# Forum Home Renovation Decking  Spacing for decking Stumps?? HELP PLEASE!!

## xSnipesBlaze

Hello, 
I have planned to build a deck for my veranda that i have build last year. The size of the decking is going to be 9M (horizontally) by 5.8M (vertically). I really don't know what length to space the stumps!! I have planned to have 6 stumps going vertically and 7 stumps horizontally. Can anyone help me with the spacing of the stumps??? Both the stumps going vertically and horizontally....

----------


## SilentButDeadly

Stump spacing depends on the size of your bearers...and the size of your bearers is? 
By the by,  if your deck has a vertical component then it is not a deck...it is a climbing wall.  Width by depth is a far more comment nomenclature...

----------


## Bloss

1. Buy a copy of Alan Staines book "Decks & Pergolas Construction Manual" from here or hardware stores Building and Renovating Books 
2. Read it and then draw up a sketch (to scale is best, for getting advice and for you to work from).
3. Read the info on decks in the Library(see Red info above the sub-forum for links)
4. take a digital pic and upload the sketch here with questions 
You have not given enough info - for example, you gave length (9m) and width (5.8m), but you need to tell us the height and whether you plan on having a pergola. 
That is a big deck and my gentle suggestion unless you come back after doing the basics in 1-4 above is that I reckon you will struggle to do it as a DIYer.

----------


## zbooynick

Hi xSnipesBlaze, I plugged in your specs and came up with the info below. The wood used is F5 treated pine with deck under 1m in height. Assuming you want to run your boards along the 9m length, use 140mm deep timber, you would need 5 sets of bearers with 4 supports per bearer. In other words 20 holes (5 bearers x 4 supports).   *Timber Requirements*
Bearer - 2 x 140x45 F5 TP laminated, 72mtrs @ $5.85 Cost $421.2
Joist - 140x45 F5 TP at 450mm centres, 121.8mtrs @ $5.85 Cost $712.53
Decking - 90x19mm wide board with 5mm gap, 605mtrs (incl 10% waste) @ $4.95 Cost $2994.75
Total Timber Cost $4128.48   *Screw and Support Cost*
Decking Screws - 50mm 10g screws 2 per joist, 6 boxes of 500 @ $60 Cost $360
Supports - 300x90 Stirrups, 20 stirrups @ $8 Cost $160
Concrete - 0.92m3 concrete delivered, 0.92 m3 @ $340 Cost $312.48
Total Support Cost $832.48   *Total Project Cost $4960.96*   *Support Detail*
Bearers - 4 with a bearer span of 2100mm supported by 300x90 Stirrups
Joists - 21 spaced at 450mm centers
Concrete - 20 holes 300x650 wide and deep

----------


## Bloss

That will give a 'bouncy' deck IMO - I would close up spaces on joists to 400-410mm at a minimum. 
Plug your info into Forum member Blocklayer's tools here Deck Calculator - Stumps, Bearers, Joists, Boards, Cost - Metric and you can play around with spaces and timber sizes as well as use the actual prices you can get from your local suppliers.

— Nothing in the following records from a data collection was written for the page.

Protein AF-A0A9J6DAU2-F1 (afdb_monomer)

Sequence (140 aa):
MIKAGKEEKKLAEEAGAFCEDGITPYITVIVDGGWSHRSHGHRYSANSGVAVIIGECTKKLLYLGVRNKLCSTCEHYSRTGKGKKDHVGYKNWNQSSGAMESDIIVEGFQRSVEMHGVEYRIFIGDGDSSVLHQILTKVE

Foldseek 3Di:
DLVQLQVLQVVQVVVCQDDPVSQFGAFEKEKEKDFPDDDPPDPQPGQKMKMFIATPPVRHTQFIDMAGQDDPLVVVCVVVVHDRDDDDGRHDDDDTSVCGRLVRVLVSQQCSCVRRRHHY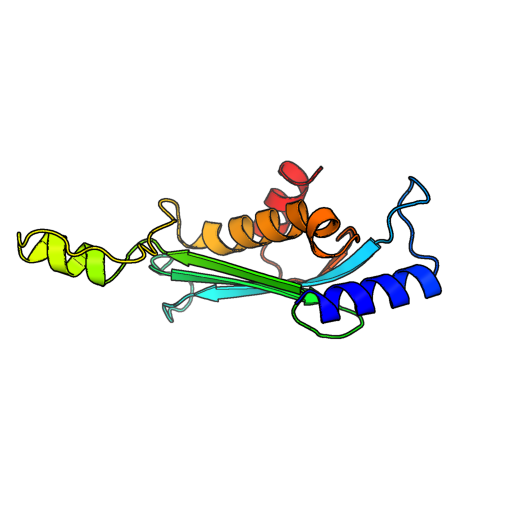DHYDYPPPVSNVVSNVVRPD

InterPro domains:
  IPR049012 Mutator-like transposase domain [PF20700] (1-138)

Nearest PDB structures (foldseek):
  7ki3-assembly1_A  TM=4.655E-01  e=4.052E-02  Homo sapiens
  4z4f-assembly1_A  TM=3.775E-01  e=8.490E-03  Homo sapiens
  4z4g-assembly1_A  TM=3.658E-01  e=1.429E-02  Homo sapiens
  6fsf-assembly1_A  TM=4.662E-01  e=1.197E+00  Saccharomyces cerevisiae S288C
  6dbu-assembly1_A  TM=2.764E-01  e=4.224E-01  Escherichia coli K-12

Mean predicted aligned error: 5.09 Å

Solvent-accessible surface area (backbone atoms only — not comparable to full-atom values): 7960 Å² total; per-residue (Å²): 74,62,71,46,25,49,51,50,37,51,53,20,55,76,69,66,35,51,42,97,83,70,72,46,26,37,44,50,29,35,44,54,67,47,60,79,52,95,62,87,93,76,65,72,71,38,52,34,29,34,23,38,34,25,34,55,90,77,70,36,58,57,38,77,40,77,36,15,62,60,31,73,70,61,51,52,28,67,76,66,74,46,84,75,72,92,71,90,78,56,54,74,40,88,73,64,42,76,54,36,34,37,53,36,50,41,55,47,53,70,38,25,44,82,66,35,55,24,45,74,81,43,76,47,64,93,72,65,62,64,40,58,54,46,36,74,72,72,51,132

pLDDT: mean 91.11, std 8.22, range [58.53, 98.31]

Secondary structure (DSSP, 8-state):
-HHHHHHHHHHHHHTT-B-TTSSSBEEEEEEEEEESS--SSS----SEEEEEEEETTT--EEEEEEEES--HHHHHHHHHTPPPPP--------S-STHHHHHHHHHHHHTHHHHHS-EEEEEE-SS-HHHHHHHHHH--

Organism: Rhipicephalus microplus (NCBI:txid6941)

Structure (mmCIF, N/CA/C/O backbone):
data_AF-A0A9J6DAU2-F1
#
_entry.id   AF-A0A9J6DAU2-F1
#
loop_
_atom_site.group_PDB
_atom_site.id
_atom_site.type_symbol
_atom_site.label_atom_id
_atom_site.label_alt_id
_atom_site.label_comp_id
_atom_site.label_asym_id
_atom_site.label_entity_id
_atom_site.label_seq_id
_atom_site.pdbx_PDB_ins_code
_atom_site.Cartn_x
_atom_site.Cartn_y
_atom_site.Cartn_z
_atom_site.occupancy
_atom_site.B_iso_or_equiv
_atom_site.auth_seq_id
_atom_site.auth_comp_id
_atom_site.auth_asym_id
_atom_site.auth_atom_id
_atom_site.pdbx_PDB_model_num
ATOM 1 N N . MET A 1 1 ? -6.850 -4.986 -8.728 1.00 92.31 1 MET A N 1
ATOM 2 C CA . MET A 1 1 ? -5.432 -4.668 -8.460 1.00 92.31 1 MET A CA 1
ATOM 3 C C . MET A 1 1 ? -4.488 -5.535 -9.298 1.00 92.31 1 MET A C 1
ATOM 5 O O . MET A 1 1 ? -3.723 -4.951 -10.039 1.00 92.31 1 MET A O 1
ATOM 9 N N . ILE A 1 2 ? -4.616 -6.873 -9.344 1.00 95.19 2 ILE A N 1
ATOM 10 C CA . ILE A 1 2 ? -3.738 -7.748 -10.172 1.00 95.19 2 ILE A CA 1
ATOM 11 C C . ILE A 1 2 ? -3.599 -7.306 -11.641 1.00 95.19 2 ILE A C 1
ATOM 13 O O . ILE A 1 2 ? -2.498 -7.249 -12.173 1.00 95.19 2 ILE A O 1
ATOM 17 N N . LYS A 1 3 ? -4.706 -6.959 -12.314 1.00 97.19 3 LYS A N 1
ATOM 18 C CA . LYS A 1 3 ? -4.651 -6.464 -13.702 1.00 97.19 3 LYS A CA 1
ATOM 19 C C . LYS A 1 3 ? -3.863 -5.151 -13.829 1.00 97.19 3 LYS A C 1
ATOM 21 O O . LYS A 1 3 ? -3.153 -4.988 -14.808 1.00 97.19 3 LYS A O 1
ATOM 26 N N . ALA A 1 4 ? -3.991 -4.251 -12.852 1.00 97.56 4 ALA A N 1
ATOM 27 C CA . ALA A 1 4 ? -3.260 -2.986 -12.835 1.00 97.56 4 ALA A CA 1
ATOM 28 C C . ALA A 1 4 ? -1.757 -3.220 -12.631 1.00 97.56 4 ALA A C 1
ATOM 30 O O . ALA A 1 4 ? -0.964 -2.674 -13.383 1.00 97.56 4 ALA A O 1
ATOM 31 N N . GLY A 1 5 ? -1.379 -4.108 -11.706 1.00 97.31 5 GLY A N 1
ATOM 32 C CA . GLY A 1 5 ? 0.024 -4.476 -11.499 1.00 97.31 5 GLY A CA 1
ATOM 33 C C . GLY A 1 5 ? 0.669 -5.115 -12.725 1.00 97.31 5 GLY A C 1
ATOM 34 O O . GLY A 1 5 ? 1.778 -4.751 -13.086 1.00 97.31 5 GLY A O 1
ATOM 35 N N . LYS A 1 6 ? -0.049 -5.997 -13.436 1.00 97.69 6 LYS A N 1
ATOM 36 C CA . LYS A 1 6 ? 0.438 -6.570 -14.706 1.00 97.69 6 LYS A CA 1
ATOM 37 C C . LYS A 1 6 ? 0.683 -5.513 -15.785 1.00 97.69 6 LYS A C 1
ATOM 39 O O . LYS A 1 6 ? 1.582 -5.676 -16.601 1.00 97.69 6 LYS A O 1
ATOM 44 N N . GLU A 1 7 ? -0.141 -4.472 -15.820 1.00 98.06 7 GLU A N 1
ATOM 45 C CA . GLU A 1 7 ? -0.015 -3.382 -16.787 1.00 98.06 7 GLU A CA 1
ATOM 46 C C . GLU A 1 7 ? 1.176 -2.477 -16.456 1.00 98.06 7 GLU A C 1
ATOM 48 O O . GLU A 1 7 ? 1.987 -2.224 -17.339 1.00 98.06 7 GLU A O 1
ATOM 53 N N . GLU A 1 8 ? 1.333 -2.085 -15.187 1.00 97.75 8 GLU A N 1
ATOM 54 C CA . GLU A 1 8 ? 2.523 -1.366 -14.699 1.00 97.75 8 GLU A CA 1
ATOM 55 C C . GLU A 1 8 ? 3.807 -2.153 -14.966 1.00 97.75 8 GLU A C 1
ATOM 57 O O . GLU A 1 8 ? 4.762 -1.615 -15.516 1.00 97.75 8 GLU A O 1
ATOM 62 N N . LYS A 1 9 ? 3.804 -3.456 -14.655 1.00 97.62 9 LYS A N 1
ATOM 63 C CA . LYS A 1 9 ? 4.935 -4.347 -14.916 1.00 97.62 9 LYS A CA 1
ATOM 64 C C . LYS A 1 9 ? 5.337 -4.344 -16.388 1.00 97.62 9 LYS A C 1
ATOM 66 O O . LYS A 1 9 ? 6.507 -4.155 -16.695 1.00 97.62 9 LYS A O 1
ATOM 71 N N . LYS A 1 10 ? 4.368 -4.515 -17.291 1.00 98.12 10 LYS A N 1
ATOM 72 C CA . LYS A 1 10 ? 4.622 -4.520 -18.737 1.00 98.12 10 LYS A CA 1
ATOM 73 C C . LYS A 1 10 ? 5.247 -3.203 -19.203 1.00 98.12 10 LYS A C 1
ATOM 75 O O . LYS A 1 10 ? 6.191 -3.222 -19.982 1.00 98.12 10 LYS A O 1
ATOM 80 N N . LEU A 1 11 ? 4.731 -2.072 -18.720 1.00 97.94 11 LEU A N 1
ATOM 81 C CA . LEU A 1 11 ? 5.249 -0.748 -19.072 1.00 97.94 11 LEU A CA 1
ATOM 82 C C . LEU A 1 11 ? 6.666 -0.526 -18.521 1.00 97.94 11 LEU A C 1
ATOM 84 O O . LEU A 1 11 ? 7.502 0.048 -19.213 1.00 97.94 11 LEU A O 1
ATOM 88 N N . ALA A 1 12 ? 6.957 -1.020 -17.315 1.00 97.44 12 ALA A N 1
ATOM 89 C CA . ALA A 1 12 ? 8.294 -0.971 -16.728 1.00 97.44 12 ALA A CA 1
ATOM 90 C C . ALA A 1 12 ? 9.310 -1.807 -17.524 1.00 97.44 12 ALA A C 1
ATOM 92 O O . ALA A 1 12 ? 10.407 -1.331 -17.816 1.00 97.44 12 ALA A O 1
ATOM 93 N N . GLU A 1 13 ? 8.925 -3.021 -17.931 1.00 97.31 13 GLU A N 1
ATOM 94 C CA . GLU A 1 13 ? 9.742 -3.900 -18.778 1.00 97.31 13 GLU A CA 1
ATOM 95 C C . GLU A 1 13 ? 10.019 -3.259 -20.149 1.00 97.31 13 GLU A C 1
ATOM 97 O O . GLU A 1 13 ? 11.162 -3.249 -20.606 1.00 97.31 13 GLU A O 1
ATOM 102 N N . GLU A 1 14 ? 9.002 -2.664 -20.783 1.00 97.06 14 GLU A N 1
ATOM 103 C CA . GLU A 1 14 ? 9.133 -1.940 -22.059 1.00 97.06 14 GLU A CA 1
ATOM 104 C C . GLU A 1 14 ? 10.036 -0.702 -21.950 1.00 97.06 14 GLU A C 1
ATOM 106 O O . GLU A 1 14 ? 10.746 -0.369 -22.900 1.00 97.06 14 GLU A O 1
ATOM 111 N N . ALA A 1 15 ? 10.039 -0.039 -20.792 1.00 95.81 15 ALA A N 1
ATOM 112 C CA . ALA A 1 15 ? 10.902 1.102 -20.505 1.00 95.81 15 ALA A CA 1
ATOM 113 C C . ALA A 1 15 ? 12.338 0.703 -20.110 1.00 95.81 15 ALA A C 1
ATOM 115 O O . ALA A 1 15 ? 13.189 1.581 -19.958 1.00 95.81 15 ALA A O 1
ATOM 116 N N . GLY A 1 16 ? 12.622 -0.594 -19.932 1.00 95.75 16 GLY A N 1
ATOM 117 C CA . GLY A 1 16 ? 13.922 -1.079 -19.467 1.00 95.75 16 GLY A CA 1
ATOM 118 C C . GLY A 1 16 ? 14.222 -0.737 -18.002 1.00 95.75 16 GLY A C 1
ATOM 119 O O . GLY A 1 16 ? 15.389 -0.670 -17.619 1.00 95.75 16 GLY A O 1
ATOM 120 N N . ALA A 1 17 ? 13.192 -0.497 -17.187 1.00 95.25 17 ALA A N 1
ATOM 121 C CA . ALA A 1 17 ? 13.327 -0.127 -15.780 1.00 95.25 17 ALA A CA 1
ATOM 122 C C . ALA A 1 17 ? 13.484 -1.377 -14.901 1.00 95.25 17 ALA A C 1
ATOM 124 O O . ALA A 1 17 ? 12.509 -1.889 -14.349 1.00 95.25 17 ALA A O 1
ATOM 125 N N . PHE A 1 18 ? 14.718 -1.867 -14.780 1.00 95.94 18 PHE A N 1
ATOM 126 C CA . PHE A 1 18 ? 15.066 -3.042 -13.977 1.00 95.94 18 PHE A CA 1
ATOM 127 C C . PHE A 1 18 ? 15.929 -2.683 -12.772 1.00 95.94 18 PHE A C 1
ATOM 129 O O . PHE A 1 18 ? 16.736 -1.753 -12.809 1.00 95.94 18 PHE A O 1
ATOM 136 N N . CYS A 1 19 ? 15.747 -3.439 -11.695 1.00 91.50 19 CYS A N 1
ATOM 137 C CA . CYS A 1 19 ? 16.578 -3.389 -10.507 1.00 91.50 19 CYS A CA 1
ATOM 138 C C . CYS A 1 19 ? 18.027 -3.782 -10.827 1.00 91.50 19 CYS A C 1
ATOM 140 O O . CYS A 1 19 ? 18.352 -4.241 -11.922 1.00 91.50 19 CYS A O 1
ATOM 142 N N . GLU A 1 20 ? 18.916 -3.620 -9.847 1.00 88.38 20 GLU A N 1
ATOM 143 C CA . GLU A 1 20 ? 20.342 -3.960 -9.984 1.00 88.38 20 GLU A CA 1
ATOM 144 C C . GLU A 1 20 ? 20.579 -5.446 -10.305 1.00 88.38 20 GLU A C 1
ATOM 146 O O . GLU A 1 20 ? 21.610 -5.796 -10.875 1.00 88.38 20 GLU A O 1
ATOM 151 N N . ASP A 1 21 ? 19.608 -6.311 -9.988 1.00 86.88 21 ASP A N 1
ATOM 152 C CA . ASP A 1 21 ? 19.606 -7.732 -10.345 1.00 86.88 21 ASP A CA 1
ATOM 153 C C . ASP A 1 21 ? 19.399 -7.989 -11.853 1.00 86.88 21 ASP A C 1
ATOM 155 O O . ASP A 1 21 ? 19.679 -9.089 -12.332 1.00 86.88 21 ASP A O 1
ATOM 159 N N . GLY A 1 22 ? 18.918 -6.994 -12.607 1.00 87.38 22 GLY A N 1
ATOM 160 C CA . GLY A 1 22 ? 18.566 -7.099 -14.024 1.00 87.38 22 GLY A CA 1
ATOM 161 C C . GLY A 1 22 ? 17.348 -7.984 -14.321 1.00 87.38 22 GLY A C 1
ATOM 162 O O . GLY A 1 22 ? 17.087 -8.274 -15.488 1.00 87.38 22 GLY A O 1
ATOM 163 N N . ILE A 1 23 ? 16.618 -8.433 -13.295 1.00 90.62 23 ILE A N 1
ATOM 164 C CA . ILE A 1 23 ? 15.504 -9.387 -13.408 1.00 90.62 23 ILE A CA 1
ATOM 165 C C . ILE A 1 23 ? 14.193 -8.727 -12.989 1.00 90.62 23 ILE A C 1
ATOM 167 O O . IL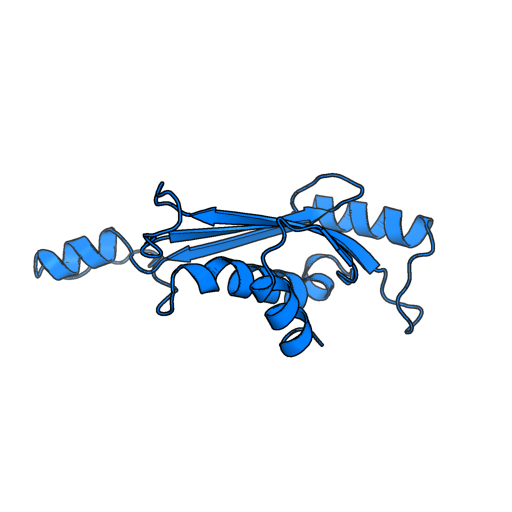E A 1 23 ? 13.176 -8.883 -13.670 1.00 90.62 23 ILE A O 1
ATOM 171 N N . THR A 1 24 ? 14.200 -7.999 -11.874 1.00 93.69 24 THR A N 1
ATOM 172 C CA . THR A 1 24 ? 12.976 -7.465 -11.278 1.00 93.69 24 THR A CA 1
ATOM 173 C C . THR A 1 24 ? 12.701 -6.064 -11.823 1.00 93.69 24 THR A C 1
ATOM 175 O O . THR A 1 24 ? 13.544 -5.183 -11.675 1.00 93.69 24 THR A O 1
ATOM 178 N N . PRO A 1 25 ? 11.557 -5.810 -12.481 1.00 97.00 25 PRO A N 1
ATOM 179 C CA . PRO A 1 25 ? 11.207 -4.458 -12.895 1.00 97.00 25 PRO A CA 1
ATOM 180 C C . PRO A 1 25 ? 10.841 -3.592 -11.686 1.00 97.00 25 PRO A C 1
ATOM 182 O O . PRO A 1 25 ? 10.219 -4.079 -10.739 1.00 97.00 25 PRO A O 1
ATOM 185 N N . TYR A 1 26 ? 11.159 -2.299 -11.726 1.00 97.44 26 TYR A N 1
ATOM 186 C CA . TYR A 1 26 ? 10.740 -1.348 -10.692 1.00 97.44 26 TYR A CA 1
ATOM 187 C C . TYR A 1 26 ? 9.833 -0.257 -11.251 1.00 97.44 26 TYR A C 1
ATOM 189 O O . TYR A 1 26 ? 9.916 0.112 -12.423 1.00 97.44 26 TYR A O 1
ATOM 197 N N . ILE A 1 27 ? 8.979 0.294 -10.387 1.00 98.06 27 ILE A N 1
ATOM 198 C CA . ILE A 1 27 ? 8.066 1.384 -10.739 1.00 98.06 27 ILE A CA 1
ATOM 199 C C . ILE A 1 27 ? 8.070 2.512 -9.709 1.00 98.06 27 ILE A C 1
ATOM 201 O O . ILE A 1 27 ? 8.470 2.347 -8.551 1.00 98.06 27 ILE A O 1
ATOM 205 N N . THR A 1 28 ? 7.567 3.662 -10.155 1.00 97.94 28 THR A N 1
ATOM 206 C CA . THR A 1 28 ? 7.174 4.771 -9.288 1.00 97.94 28 THR A CA 1
ATOM 207 C C . THR A 1 28 ? 5.727 4.586 -8.847 1.00 97.94 28 THR A C 1
ATOM 209 O O . THR A 1 28 ? 4.858 4.230 -9.650 1.00 97.94 28 THR A O 1
ATOM 212 N N . VAL A 1 29 ? 5.448 4.866 -7.578 1.00 98.00 29 VAL A N 1
ATOM 213 C CA . VAL A 1 29 ? 4.098 4.806 -7.012 1.00 98.00 29 VAL A CA 1
ATOM 214 C C . VAL A 1 29 ? 3.702 6.117 -6.341 1.00 98.00 29 VAL A C 1
ATOM 216 O O . VAL A 1 29 ? 4.536 6.917 -5.933 1.00 98.00 29 VAL A O 1
ATOM 219 N N . ILE A 1 30 ? 2.404 6.346 -6.225 1.00 97.38 30 ILE A N 1
ATOM 220 C CA . ILE A 1 30 ? 1.811 7.430 -5.448 1.00 97.38 30 ILE A CA 1
ATOM 221 C C . ILE A 1 30 ? 1.166 6.792 -4.221 1.00 97.38 30 ILE A C 1
ATOM 223 O O . ILE A 1 30 ? 0.448 5.796 -4.354 1.00 97.38 30 ILE A O 1
ATOM 227 N N . VAL A 1 31 ? 1.426 7.347 -3.044 1.00 96.50 31 VAL A N 1
ATOM 228 C CA . VAL A 1 31 ? 0.858 6.876 -1.776 1.00 96.50 31 VAL A CA 1
ATOM 229 C C . VAL A 1 31 ? -0.000 7.966 -1.158 1.00 96.50 31 VAL A C 1
ATOM 231 O O . VAL A 1 31 ? 0.311 9.147 -1.294 1.00 96.50 31 VAL A O 1
ATOM 234 N N . ASP A 1 32 ? -1.091 7.561 -0.518 1.00 94.38 32 ASP A N 1
ATOM 235 C CA . ASP A 1 32 ? -1.963 8.477 0.217 1.00 94.38 32 ASP A CA 1
ATOM 236 C C . ASP A 1 32 ? -2.687 7.745 1.353 1.00 94.38 32 ASP A C 1
ATOM 238 O O . ASP A 1 32 ? -2.976 6.539 1.263 1.00 94.38 32 ASP A O 1
ATOM 242 N N . GLY A 1 33 ? -3.002 8.497 2.403 1.00 92.38 33 GLY A N 1
ATOM 243 C CA . GLY A 1 33 ? -3.624 8.046 3.638 1.00 92.38 33 GLY A CA 1
ATOM 244 C C . GLY A 1 33 ? -4.937 8.774 3.920 1.00 92.38 33 GLY A C 1
ATOM 245 O O . GLY A 1 33 ? -5.129 9.952 3.638 1.00 92.38 33 GLY A O 1
ATOM 246 N N . GLY A 1 34 ? -5.888 8.066 4.519 1.00 90.50 34 GLY A N 1
ATOM 247 C CA . GLY A 1 34 ? -7.183 8.610 4.903 1.00 90.50 34 GLY A CA 1
ATOM 248 C C . GLY A 1 34 ? -7.608 8.130 6.282 1.00 90.50 34 GLY A C 1
ATOM 249 O O . GLY A 1 34 ? -7.470 6.958 6.628 1.00 90.50 34 GLY A O 1
ATOM 250 N N . TRP A 1 35 ? -8.204 9.025 7.068 1.00 89.50 35 TRP A N 1
ATOM 251 C CA . TRP A 1 35 ? -8.705 8.713 8.407 1.00 89.50 35 TRP A CA 1
ATOM 252 C C . TRP A 1 35 ? -10.211 8.923 8.502 1.00 89.50 35 TRP A C 1
ATOM 254 O O . TRP A 1 35 ? -10.769 9.882 7.973 1.00 89.50 35 TRP A O 1
ATOM 264 N N . SER A 1 36 ? -10.882 8.059 9.267 1.00 85.25 36 SER A N 1
ATOM 265 C CA . SER A 1 36 ? -12.336 8.126 9.472 1.00 85.25 36 SER A CA 1
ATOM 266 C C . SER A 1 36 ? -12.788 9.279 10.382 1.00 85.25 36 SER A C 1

Allow for delivery costs too. 
Still do what I suggested above . . . Blocklayer's tool allows easy creation of your 'sketch'!  :2thumbsup:

----------


## zbooynick

At 410 spacing for joist. All calcs are AS compliant. FYI at 5 bearers and 6 supports per bearer, the costs come out to $5430.* 
Timber Requirements*
Bearer - 2 x 140x45 F5 TP laminated, 72mtrs @ $5.85 Cost $421.2
Joist - 140x45 F5 TP at 409.1mm centres, 133.4mtrs @ $5.85 Cost $780.39
Decking - 90x19mm wide board with 5mm gap, 605mtrs (incl 10% waste) @ $4.95 Cost $2994.75
Total Timber Cost $4196.34   *Screw and Support Cost*
Decking Screws - 50mm 10g screws 2 per joist, 7 boxes of 500 @ $60 Cost $420
Supports - 300x90 Stirrups, 20 stirrups @ $8 Cost $160
Concrete - 0.92m3 concrete delivered, 0.92 m3 @ $340 Cost $312.48
Total Support Cost $892.48   *Total Project Cost $5088.82*   *Support Detail*
Bearers - 4 with a bearer span of 2100mm supported by 300x90 Stirrups
Joists - 23 spaced at 409.1mm centers
Concrete - 20 holes 300x650 wide and deep

----------


## Bloss

AS or BCA compliant simply means the _minimum_ allowable timber dimensions and spacings and fixings. 
Standards are about minimums _not best practice._ 
If people wish to build to the minimum, or if they are in the industry feel they have to so they can compete with others then they are free to do so. DIYers are doing the job for themselves, mostly are using their own labour so the increased cost of simply building better is marginal. 
I would argue that it is always marginal and that most people will pay for real quality if they have the information to know what that means and that the norm is to build down to a standard rather than up to a price. As my parents used to say too many know the _cost_ of everything and the _value_ of nothing. 
For decks this especially so - and the two examples from zbooynick show this well - for small additional component cost and some additional labour time you will get a deck with much better 'feel'.  :2thumbsup:

----------


## zbooynick

Totally agree that what ever the minimum is, build to the next level of spec's. As a small example, I quote F5, where as you would use F7. Also, best practice is a long bow to draw considering a trade's best practice is different to DIY'er and even more so different to someone's opinion on a forum. Although let's not get sidetracked and read again xSnipesBlaze's question which in this case was asking for help on bearer size and spacing, not bounce or rigidity.  
There is a bit of software available (someone help with the name) that calcs the "bounce" based on the specifications plugged in. From memory, minimum spec's gave me a rigidity of about 70%.

----------


## Bloss

> Also, best practice is a long bow to draw considering a trade's best practice is different to DIY'er and even more so different to someone's opinion on a forum. Although let's not get sidetracked and read again xSnipesBlaze's question which in this case was asking for help on bearer size and spacing, not bounce or rigidity.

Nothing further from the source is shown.